>>>>

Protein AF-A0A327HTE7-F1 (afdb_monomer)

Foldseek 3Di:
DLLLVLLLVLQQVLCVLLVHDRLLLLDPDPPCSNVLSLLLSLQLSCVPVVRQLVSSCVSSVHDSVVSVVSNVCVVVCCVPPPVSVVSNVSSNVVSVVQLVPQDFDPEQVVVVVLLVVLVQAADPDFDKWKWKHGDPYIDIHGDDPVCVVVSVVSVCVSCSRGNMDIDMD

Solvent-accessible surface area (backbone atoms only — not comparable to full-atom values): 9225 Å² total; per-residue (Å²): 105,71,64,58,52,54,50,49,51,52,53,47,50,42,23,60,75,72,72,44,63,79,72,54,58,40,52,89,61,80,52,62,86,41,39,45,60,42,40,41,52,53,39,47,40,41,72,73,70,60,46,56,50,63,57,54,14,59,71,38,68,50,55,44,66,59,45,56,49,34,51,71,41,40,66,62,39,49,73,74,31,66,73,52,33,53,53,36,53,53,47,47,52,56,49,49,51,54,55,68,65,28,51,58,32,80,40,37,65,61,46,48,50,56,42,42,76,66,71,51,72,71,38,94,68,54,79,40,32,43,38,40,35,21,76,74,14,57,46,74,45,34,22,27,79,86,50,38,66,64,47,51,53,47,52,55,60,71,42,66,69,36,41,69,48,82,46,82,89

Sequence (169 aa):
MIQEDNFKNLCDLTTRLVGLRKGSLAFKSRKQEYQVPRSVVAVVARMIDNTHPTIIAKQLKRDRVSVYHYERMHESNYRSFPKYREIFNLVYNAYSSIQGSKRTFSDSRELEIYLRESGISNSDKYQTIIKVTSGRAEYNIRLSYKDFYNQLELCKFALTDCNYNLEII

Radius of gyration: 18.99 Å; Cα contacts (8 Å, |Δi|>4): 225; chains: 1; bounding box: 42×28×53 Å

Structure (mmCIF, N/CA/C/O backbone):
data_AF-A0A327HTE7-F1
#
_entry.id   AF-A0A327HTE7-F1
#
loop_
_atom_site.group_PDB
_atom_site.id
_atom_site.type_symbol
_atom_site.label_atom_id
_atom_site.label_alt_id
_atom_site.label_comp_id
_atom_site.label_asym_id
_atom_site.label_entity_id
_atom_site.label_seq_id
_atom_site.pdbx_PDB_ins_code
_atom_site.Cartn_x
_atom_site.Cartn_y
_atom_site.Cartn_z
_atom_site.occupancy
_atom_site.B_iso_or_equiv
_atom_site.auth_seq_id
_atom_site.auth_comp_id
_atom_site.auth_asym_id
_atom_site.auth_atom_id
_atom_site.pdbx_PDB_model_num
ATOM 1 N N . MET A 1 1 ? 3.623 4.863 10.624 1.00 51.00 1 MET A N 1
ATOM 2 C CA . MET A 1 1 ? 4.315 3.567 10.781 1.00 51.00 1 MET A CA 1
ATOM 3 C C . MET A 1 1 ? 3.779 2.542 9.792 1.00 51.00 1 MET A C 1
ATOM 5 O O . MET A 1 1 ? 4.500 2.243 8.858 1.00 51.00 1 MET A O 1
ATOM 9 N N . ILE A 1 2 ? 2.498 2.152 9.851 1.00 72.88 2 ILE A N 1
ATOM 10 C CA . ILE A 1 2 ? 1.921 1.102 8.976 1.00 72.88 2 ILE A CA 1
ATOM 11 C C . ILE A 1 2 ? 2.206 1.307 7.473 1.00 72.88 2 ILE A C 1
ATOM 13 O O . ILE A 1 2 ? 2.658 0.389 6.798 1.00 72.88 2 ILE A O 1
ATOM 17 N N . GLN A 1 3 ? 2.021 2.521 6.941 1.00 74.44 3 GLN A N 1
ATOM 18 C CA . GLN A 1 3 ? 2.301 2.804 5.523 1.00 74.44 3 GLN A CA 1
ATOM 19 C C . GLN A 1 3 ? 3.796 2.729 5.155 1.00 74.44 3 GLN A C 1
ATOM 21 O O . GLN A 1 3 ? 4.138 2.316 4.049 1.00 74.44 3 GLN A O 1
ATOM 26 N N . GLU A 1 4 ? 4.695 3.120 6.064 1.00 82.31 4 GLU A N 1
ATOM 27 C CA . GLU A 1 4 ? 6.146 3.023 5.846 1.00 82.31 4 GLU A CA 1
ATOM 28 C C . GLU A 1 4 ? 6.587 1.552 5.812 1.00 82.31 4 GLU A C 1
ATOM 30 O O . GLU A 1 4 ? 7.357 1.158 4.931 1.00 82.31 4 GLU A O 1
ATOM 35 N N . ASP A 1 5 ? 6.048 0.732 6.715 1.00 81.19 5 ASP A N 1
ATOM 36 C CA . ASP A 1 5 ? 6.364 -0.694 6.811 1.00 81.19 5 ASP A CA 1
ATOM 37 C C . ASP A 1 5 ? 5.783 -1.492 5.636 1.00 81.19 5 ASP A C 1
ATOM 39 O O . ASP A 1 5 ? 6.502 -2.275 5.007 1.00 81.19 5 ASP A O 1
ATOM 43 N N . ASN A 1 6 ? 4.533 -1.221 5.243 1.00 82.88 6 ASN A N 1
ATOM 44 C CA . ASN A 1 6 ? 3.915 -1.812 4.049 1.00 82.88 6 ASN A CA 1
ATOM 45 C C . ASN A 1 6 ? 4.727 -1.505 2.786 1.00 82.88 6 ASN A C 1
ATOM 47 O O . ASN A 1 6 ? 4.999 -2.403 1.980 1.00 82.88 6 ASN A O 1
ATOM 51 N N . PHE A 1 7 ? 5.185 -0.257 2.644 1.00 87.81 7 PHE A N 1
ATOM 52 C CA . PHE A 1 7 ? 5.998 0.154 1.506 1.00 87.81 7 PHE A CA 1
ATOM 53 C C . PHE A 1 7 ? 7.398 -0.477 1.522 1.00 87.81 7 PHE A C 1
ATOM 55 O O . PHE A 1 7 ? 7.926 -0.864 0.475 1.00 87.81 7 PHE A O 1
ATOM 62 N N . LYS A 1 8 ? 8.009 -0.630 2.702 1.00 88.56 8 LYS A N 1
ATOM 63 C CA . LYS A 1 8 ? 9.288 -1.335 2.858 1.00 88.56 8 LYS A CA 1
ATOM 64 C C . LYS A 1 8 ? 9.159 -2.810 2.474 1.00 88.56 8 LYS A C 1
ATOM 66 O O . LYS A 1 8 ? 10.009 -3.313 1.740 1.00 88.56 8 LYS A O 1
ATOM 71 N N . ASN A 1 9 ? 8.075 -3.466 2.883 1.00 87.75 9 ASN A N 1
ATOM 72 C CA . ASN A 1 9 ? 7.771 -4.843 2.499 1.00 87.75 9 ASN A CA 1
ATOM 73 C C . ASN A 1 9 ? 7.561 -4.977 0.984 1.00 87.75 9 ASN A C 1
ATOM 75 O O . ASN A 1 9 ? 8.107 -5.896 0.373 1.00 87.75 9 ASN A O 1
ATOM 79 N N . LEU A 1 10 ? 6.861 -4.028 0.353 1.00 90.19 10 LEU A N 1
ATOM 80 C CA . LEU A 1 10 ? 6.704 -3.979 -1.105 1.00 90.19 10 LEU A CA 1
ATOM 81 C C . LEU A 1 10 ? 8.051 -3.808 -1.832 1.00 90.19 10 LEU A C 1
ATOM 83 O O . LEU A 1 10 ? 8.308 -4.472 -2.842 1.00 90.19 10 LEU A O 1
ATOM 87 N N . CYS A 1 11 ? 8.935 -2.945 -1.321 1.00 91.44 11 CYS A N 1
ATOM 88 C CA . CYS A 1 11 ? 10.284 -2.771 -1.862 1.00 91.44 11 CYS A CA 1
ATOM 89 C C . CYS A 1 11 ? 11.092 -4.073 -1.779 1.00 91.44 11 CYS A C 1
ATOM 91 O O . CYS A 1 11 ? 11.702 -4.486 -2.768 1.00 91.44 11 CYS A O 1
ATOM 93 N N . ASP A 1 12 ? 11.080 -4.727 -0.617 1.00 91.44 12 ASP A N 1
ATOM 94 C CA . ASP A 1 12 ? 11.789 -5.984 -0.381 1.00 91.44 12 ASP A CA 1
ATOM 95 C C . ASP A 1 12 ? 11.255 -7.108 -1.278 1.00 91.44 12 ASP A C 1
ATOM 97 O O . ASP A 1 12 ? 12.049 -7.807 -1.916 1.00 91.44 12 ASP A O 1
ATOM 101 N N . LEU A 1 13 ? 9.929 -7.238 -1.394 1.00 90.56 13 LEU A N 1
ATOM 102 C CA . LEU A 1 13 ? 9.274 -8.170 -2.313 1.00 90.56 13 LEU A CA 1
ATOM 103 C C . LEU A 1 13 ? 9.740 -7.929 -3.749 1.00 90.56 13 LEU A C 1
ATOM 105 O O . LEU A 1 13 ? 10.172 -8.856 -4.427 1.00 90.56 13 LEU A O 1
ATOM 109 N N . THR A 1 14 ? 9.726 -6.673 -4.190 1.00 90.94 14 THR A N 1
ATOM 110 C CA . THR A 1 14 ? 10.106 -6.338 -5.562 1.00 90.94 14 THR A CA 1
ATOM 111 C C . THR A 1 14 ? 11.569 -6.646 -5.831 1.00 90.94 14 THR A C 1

<<<<
>>>>

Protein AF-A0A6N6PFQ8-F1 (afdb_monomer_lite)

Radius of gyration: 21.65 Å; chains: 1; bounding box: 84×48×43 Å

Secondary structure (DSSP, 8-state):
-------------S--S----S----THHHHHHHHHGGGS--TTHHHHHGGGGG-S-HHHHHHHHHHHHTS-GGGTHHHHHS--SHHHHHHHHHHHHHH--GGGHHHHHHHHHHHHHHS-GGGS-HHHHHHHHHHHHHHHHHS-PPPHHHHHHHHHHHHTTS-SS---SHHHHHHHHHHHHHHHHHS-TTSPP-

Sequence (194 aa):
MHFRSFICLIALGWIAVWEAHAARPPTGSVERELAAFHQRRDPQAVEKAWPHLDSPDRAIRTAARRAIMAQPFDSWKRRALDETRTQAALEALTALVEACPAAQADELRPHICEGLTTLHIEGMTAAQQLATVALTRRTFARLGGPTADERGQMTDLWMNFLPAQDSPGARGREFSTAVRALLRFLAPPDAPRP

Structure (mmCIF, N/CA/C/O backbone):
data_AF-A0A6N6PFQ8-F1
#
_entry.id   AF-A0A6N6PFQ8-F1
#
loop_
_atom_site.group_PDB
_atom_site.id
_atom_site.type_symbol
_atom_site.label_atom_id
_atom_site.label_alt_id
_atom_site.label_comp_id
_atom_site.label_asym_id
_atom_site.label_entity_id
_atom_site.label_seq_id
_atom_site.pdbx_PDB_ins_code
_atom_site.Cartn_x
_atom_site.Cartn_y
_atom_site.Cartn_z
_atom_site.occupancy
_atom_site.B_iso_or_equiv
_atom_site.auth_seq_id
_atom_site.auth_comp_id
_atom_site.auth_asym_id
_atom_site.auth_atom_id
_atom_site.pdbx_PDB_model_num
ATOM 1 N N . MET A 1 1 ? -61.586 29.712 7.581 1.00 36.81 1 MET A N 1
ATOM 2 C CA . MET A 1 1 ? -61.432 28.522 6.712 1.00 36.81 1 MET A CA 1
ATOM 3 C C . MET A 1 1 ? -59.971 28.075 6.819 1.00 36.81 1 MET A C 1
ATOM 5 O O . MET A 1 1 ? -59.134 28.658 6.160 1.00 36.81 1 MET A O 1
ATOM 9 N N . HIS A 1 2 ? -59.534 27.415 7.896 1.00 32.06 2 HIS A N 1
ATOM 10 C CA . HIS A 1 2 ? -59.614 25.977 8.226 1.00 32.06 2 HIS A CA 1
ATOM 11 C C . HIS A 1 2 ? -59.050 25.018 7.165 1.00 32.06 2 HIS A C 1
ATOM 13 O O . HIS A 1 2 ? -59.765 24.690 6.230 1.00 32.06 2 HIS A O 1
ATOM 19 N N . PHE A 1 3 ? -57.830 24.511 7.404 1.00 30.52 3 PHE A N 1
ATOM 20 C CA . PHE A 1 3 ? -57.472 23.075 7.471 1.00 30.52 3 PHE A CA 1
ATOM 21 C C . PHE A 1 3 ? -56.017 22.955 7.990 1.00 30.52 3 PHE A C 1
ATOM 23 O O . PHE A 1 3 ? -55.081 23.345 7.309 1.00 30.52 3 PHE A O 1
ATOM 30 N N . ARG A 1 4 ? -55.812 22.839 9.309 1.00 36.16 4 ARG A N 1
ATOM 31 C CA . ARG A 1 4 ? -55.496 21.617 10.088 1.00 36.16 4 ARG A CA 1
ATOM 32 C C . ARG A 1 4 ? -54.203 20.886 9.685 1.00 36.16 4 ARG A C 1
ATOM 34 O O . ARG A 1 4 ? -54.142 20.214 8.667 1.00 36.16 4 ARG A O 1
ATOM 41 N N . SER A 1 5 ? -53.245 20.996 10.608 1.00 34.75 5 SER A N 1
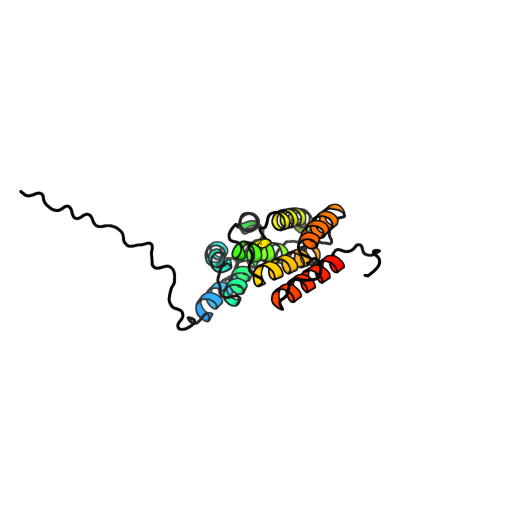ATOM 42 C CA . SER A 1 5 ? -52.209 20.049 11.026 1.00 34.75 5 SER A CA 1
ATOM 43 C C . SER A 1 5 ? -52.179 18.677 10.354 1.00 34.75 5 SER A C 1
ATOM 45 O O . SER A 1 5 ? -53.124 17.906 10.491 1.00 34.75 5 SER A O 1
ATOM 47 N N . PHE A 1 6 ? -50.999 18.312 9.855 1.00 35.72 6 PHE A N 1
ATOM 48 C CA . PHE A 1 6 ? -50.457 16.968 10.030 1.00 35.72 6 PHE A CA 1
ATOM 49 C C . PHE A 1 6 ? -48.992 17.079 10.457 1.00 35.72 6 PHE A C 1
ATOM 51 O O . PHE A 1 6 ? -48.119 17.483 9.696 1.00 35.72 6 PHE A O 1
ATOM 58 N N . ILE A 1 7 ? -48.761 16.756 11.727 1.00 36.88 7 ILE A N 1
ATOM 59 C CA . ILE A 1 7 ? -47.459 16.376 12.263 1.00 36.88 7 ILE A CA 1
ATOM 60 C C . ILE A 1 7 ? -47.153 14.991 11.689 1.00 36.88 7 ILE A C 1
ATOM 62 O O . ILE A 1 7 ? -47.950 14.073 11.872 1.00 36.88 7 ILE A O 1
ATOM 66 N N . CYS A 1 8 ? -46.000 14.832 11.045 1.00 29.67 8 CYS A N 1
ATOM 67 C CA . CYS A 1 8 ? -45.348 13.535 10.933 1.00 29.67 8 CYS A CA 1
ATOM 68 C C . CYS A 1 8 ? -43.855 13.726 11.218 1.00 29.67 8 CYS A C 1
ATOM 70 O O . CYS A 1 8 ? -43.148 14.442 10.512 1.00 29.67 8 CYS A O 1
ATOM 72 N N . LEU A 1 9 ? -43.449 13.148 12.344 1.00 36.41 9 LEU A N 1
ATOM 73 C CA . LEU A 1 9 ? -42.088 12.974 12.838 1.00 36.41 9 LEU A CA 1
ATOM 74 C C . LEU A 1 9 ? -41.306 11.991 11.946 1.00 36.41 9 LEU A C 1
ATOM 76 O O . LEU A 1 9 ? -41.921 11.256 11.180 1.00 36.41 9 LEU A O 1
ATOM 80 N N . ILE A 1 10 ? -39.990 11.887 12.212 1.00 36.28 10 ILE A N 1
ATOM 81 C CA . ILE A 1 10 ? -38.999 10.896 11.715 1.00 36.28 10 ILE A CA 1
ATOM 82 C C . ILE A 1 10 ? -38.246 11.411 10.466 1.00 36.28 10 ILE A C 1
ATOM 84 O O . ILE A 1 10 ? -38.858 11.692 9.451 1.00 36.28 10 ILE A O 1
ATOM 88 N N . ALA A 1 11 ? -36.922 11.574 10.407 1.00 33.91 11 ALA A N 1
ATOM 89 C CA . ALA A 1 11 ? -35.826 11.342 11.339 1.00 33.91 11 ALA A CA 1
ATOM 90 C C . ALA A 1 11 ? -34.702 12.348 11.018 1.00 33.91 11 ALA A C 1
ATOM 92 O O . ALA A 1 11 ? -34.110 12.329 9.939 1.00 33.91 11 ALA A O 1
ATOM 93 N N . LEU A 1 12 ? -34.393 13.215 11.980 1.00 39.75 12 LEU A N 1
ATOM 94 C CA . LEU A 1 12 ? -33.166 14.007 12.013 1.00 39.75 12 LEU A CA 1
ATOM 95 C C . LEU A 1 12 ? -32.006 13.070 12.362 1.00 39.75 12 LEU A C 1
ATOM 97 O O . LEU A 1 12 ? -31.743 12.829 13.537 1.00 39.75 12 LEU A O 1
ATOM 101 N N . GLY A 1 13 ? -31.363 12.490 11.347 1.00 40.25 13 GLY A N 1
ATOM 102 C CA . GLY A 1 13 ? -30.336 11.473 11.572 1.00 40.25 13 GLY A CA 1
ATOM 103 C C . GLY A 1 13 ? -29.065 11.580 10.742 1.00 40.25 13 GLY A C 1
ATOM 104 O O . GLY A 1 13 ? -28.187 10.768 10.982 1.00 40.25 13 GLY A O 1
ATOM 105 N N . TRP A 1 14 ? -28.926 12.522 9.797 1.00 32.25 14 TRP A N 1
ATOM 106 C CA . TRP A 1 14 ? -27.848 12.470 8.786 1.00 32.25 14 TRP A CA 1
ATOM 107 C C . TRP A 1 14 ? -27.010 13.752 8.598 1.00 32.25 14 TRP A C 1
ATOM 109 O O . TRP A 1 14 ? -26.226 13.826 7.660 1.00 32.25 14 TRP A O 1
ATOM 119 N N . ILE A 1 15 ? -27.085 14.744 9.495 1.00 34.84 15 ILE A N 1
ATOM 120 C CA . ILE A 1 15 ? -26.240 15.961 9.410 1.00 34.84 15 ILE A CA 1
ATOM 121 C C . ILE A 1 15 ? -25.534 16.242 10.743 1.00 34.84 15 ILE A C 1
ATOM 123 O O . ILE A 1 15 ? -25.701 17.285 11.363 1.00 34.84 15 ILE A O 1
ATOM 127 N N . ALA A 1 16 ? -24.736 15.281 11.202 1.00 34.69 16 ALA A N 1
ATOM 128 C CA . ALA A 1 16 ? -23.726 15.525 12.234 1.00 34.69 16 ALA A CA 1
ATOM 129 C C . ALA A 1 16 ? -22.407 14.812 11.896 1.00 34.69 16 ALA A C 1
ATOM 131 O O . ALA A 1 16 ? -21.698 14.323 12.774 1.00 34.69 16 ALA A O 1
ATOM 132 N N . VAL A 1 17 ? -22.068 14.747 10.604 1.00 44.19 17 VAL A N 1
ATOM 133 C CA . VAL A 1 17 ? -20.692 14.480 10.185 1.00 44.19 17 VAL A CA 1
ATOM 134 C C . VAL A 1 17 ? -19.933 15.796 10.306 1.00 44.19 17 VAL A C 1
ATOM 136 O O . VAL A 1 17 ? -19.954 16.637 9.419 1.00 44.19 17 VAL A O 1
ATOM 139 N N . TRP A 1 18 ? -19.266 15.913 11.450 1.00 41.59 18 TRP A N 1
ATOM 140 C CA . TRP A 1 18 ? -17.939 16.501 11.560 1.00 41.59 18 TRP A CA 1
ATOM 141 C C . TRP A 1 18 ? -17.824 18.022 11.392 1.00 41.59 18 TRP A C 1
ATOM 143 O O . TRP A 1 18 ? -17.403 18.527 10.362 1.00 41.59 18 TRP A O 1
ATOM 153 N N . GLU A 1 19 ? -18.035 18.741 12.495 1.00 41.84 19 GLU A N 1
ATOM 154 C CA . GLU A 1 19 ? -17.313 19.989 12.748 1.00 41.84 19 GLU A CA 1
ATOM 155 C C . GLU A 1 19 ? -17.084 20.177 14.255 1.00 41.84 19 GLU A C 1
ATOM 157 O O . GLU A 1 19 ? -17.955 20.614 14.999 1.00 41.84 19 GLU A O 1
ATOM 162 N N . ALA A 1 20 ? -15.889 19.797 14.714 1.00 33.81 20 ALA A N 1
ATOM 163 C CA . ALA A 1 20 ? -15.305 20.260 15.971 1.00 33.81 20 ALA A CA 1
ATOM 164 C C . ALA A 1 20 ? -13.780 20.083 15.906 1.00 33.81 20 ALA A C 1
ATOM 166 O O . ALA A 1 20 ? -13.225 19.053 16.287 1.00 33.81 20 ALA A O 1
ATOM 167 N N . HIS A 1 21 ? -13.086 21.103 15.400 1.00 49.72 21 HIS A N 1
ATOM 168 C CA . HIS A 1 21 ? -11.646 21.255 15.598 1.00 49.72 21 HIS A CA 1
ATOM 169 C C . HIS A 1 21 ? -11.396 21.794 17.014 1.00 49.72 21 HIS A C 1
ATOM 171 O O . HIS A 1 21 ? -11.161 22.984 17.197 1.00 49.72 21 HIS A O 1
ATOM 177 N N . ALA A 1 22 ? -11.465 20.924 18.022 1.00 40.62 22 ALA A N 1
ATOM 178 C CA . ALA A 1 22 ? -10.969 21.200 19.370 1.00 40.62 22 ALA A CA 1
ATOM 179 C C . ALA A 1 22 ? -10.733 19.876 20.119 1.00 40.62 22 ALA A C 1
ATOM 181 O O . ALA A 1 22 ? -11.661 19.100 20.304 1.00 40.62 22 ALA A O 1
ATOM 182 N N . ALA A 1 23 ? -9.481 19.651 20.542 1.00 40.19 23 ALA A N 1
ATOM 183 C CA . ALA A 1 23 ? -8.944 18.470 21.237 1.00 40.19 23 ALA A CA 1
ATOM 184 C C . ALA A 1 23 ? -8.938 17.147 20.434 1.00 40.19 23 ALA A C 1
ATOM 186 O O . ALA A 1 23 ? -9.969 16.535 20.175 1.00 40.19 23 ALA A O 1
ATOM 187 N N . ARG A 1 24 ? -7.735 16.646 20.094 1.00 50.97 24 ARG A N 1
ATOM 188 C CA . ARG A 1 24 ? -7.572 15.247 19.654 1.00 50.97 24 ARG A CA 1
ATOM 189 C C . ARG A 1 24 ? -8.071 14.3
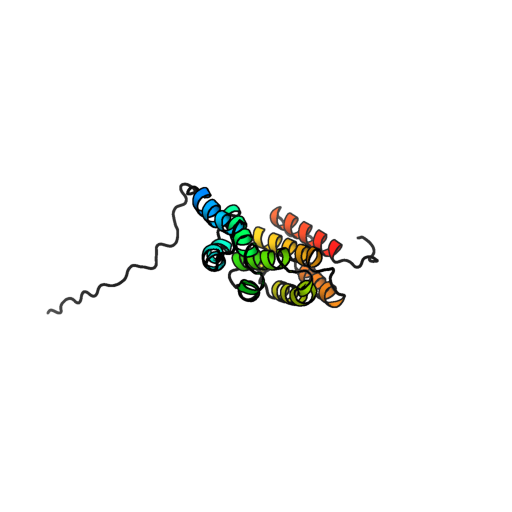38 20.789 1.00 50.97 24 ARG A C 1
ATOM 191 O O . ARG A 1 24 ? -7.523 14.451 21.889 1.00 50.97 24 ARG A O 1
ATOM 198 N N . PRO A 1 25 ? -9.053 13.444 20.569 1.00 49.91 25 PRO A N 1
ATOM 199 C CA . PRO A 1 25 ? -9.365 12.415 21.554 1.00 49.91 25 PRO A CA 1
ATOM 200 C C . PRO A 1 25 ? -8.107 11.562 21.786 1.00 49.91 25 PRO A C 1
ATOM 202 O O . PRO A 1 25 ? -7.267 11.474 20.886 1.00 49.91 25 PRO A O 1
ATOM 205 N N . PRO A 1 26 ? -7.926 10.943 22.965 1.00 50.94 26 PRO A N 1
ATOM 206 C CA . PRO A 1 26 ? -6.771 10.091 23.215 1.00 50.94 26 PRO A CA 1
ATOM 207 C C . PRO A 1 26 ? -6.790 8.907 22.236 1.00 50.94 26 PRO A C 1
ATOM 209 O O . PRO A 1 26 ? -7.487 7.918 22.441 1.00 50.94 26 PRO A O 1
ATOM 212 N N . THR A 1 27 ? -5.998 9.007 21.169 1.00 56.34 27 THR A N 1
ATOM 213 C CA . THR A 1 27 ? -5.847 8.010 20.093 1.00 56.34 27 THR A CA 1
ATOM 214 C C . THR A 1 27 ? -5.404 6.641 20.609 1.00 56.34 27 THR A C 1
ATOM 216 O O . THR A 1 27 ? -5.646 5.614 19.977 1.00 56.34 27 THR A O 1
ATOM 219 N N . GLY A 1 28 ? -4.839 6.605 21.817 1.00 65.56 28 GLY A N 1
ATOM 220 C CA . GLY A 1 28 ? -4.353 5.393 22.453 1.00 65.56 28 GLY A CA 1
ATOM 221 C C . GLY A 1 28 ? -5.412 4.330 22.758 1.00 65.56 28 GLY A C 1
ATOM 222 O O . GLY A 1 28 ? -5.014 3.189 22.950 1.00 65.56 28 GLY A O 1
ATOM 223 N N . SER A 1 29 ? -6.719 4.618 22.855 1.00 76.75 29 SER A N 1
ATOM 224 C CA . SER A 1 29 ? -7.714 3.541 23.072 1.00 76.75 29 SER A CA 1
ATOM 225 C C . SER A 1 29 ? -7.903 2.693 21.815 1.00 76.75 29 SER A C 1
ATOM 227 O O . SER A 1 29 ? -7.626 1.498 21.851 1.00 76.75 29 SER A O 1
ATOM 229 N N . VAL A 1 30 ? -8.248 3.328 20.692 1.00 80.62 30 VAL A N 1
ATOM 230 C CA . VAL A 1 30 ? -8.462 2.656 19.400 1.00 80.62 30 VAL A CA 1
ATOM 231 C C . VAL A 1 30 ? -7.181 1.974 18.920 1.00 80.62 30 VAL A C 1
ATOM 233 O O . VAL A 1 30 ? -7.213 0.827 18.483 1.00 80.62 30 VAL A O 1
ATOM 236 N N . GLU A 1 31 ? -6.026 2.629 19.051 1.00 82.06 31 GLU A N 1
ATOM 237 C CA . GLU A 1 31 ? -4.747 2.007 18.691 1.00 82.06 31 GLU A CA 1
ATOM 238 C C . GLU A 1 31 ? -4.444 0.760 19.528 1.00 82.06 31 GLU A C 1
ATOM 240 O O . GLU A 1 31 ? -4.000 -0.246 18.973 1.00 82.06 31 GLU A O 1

<<<<

▸ TASK REQUIREMENTS
Write down, word for word, the lines above from the one containing "ATOM 229 N N" through the one containing "ATOM 240 O O", both ends included.

▸ EXERCISE RESPONSE
ATOM 229 N N . VAL A 1 30 ? -8.248 3.328 20.692 1.00 80.62 30 VAL A N 1
ATOM 230 C CA . VAL A 1 30 ? -8.462 2.656 19.400 1.00 80.62 30 VAL A CA 1
ATOM 231 C C . VAL A 1 30 ? -7.181 1.974 18.920 1.00 80.62 30 VAL A C 1
ATOM 233 O O . VAL A 1 30 ? -7.213 0.827 18.483 1.00 80.62 30 VAL A O 1
ATOM 236 N N . GLU A 1 31 ? -6.026 2.629 19.051 1.00 82.06 31 GLU A N 1
ATOM 237 C CA . GLU A 1 31 ? -4.747 2.007 18.691 1.00 82.06 31 GLU A CA 1
ATOM 238 C C . GLU A 1 31 ? -4.444 0.760 19.528 1.00 82.06 31 GLU A C 1
ATOM 240 O O . GLU A 1 31 ? -4.000 -0.246 18.973 1.00 82.06 31 GLU A O 1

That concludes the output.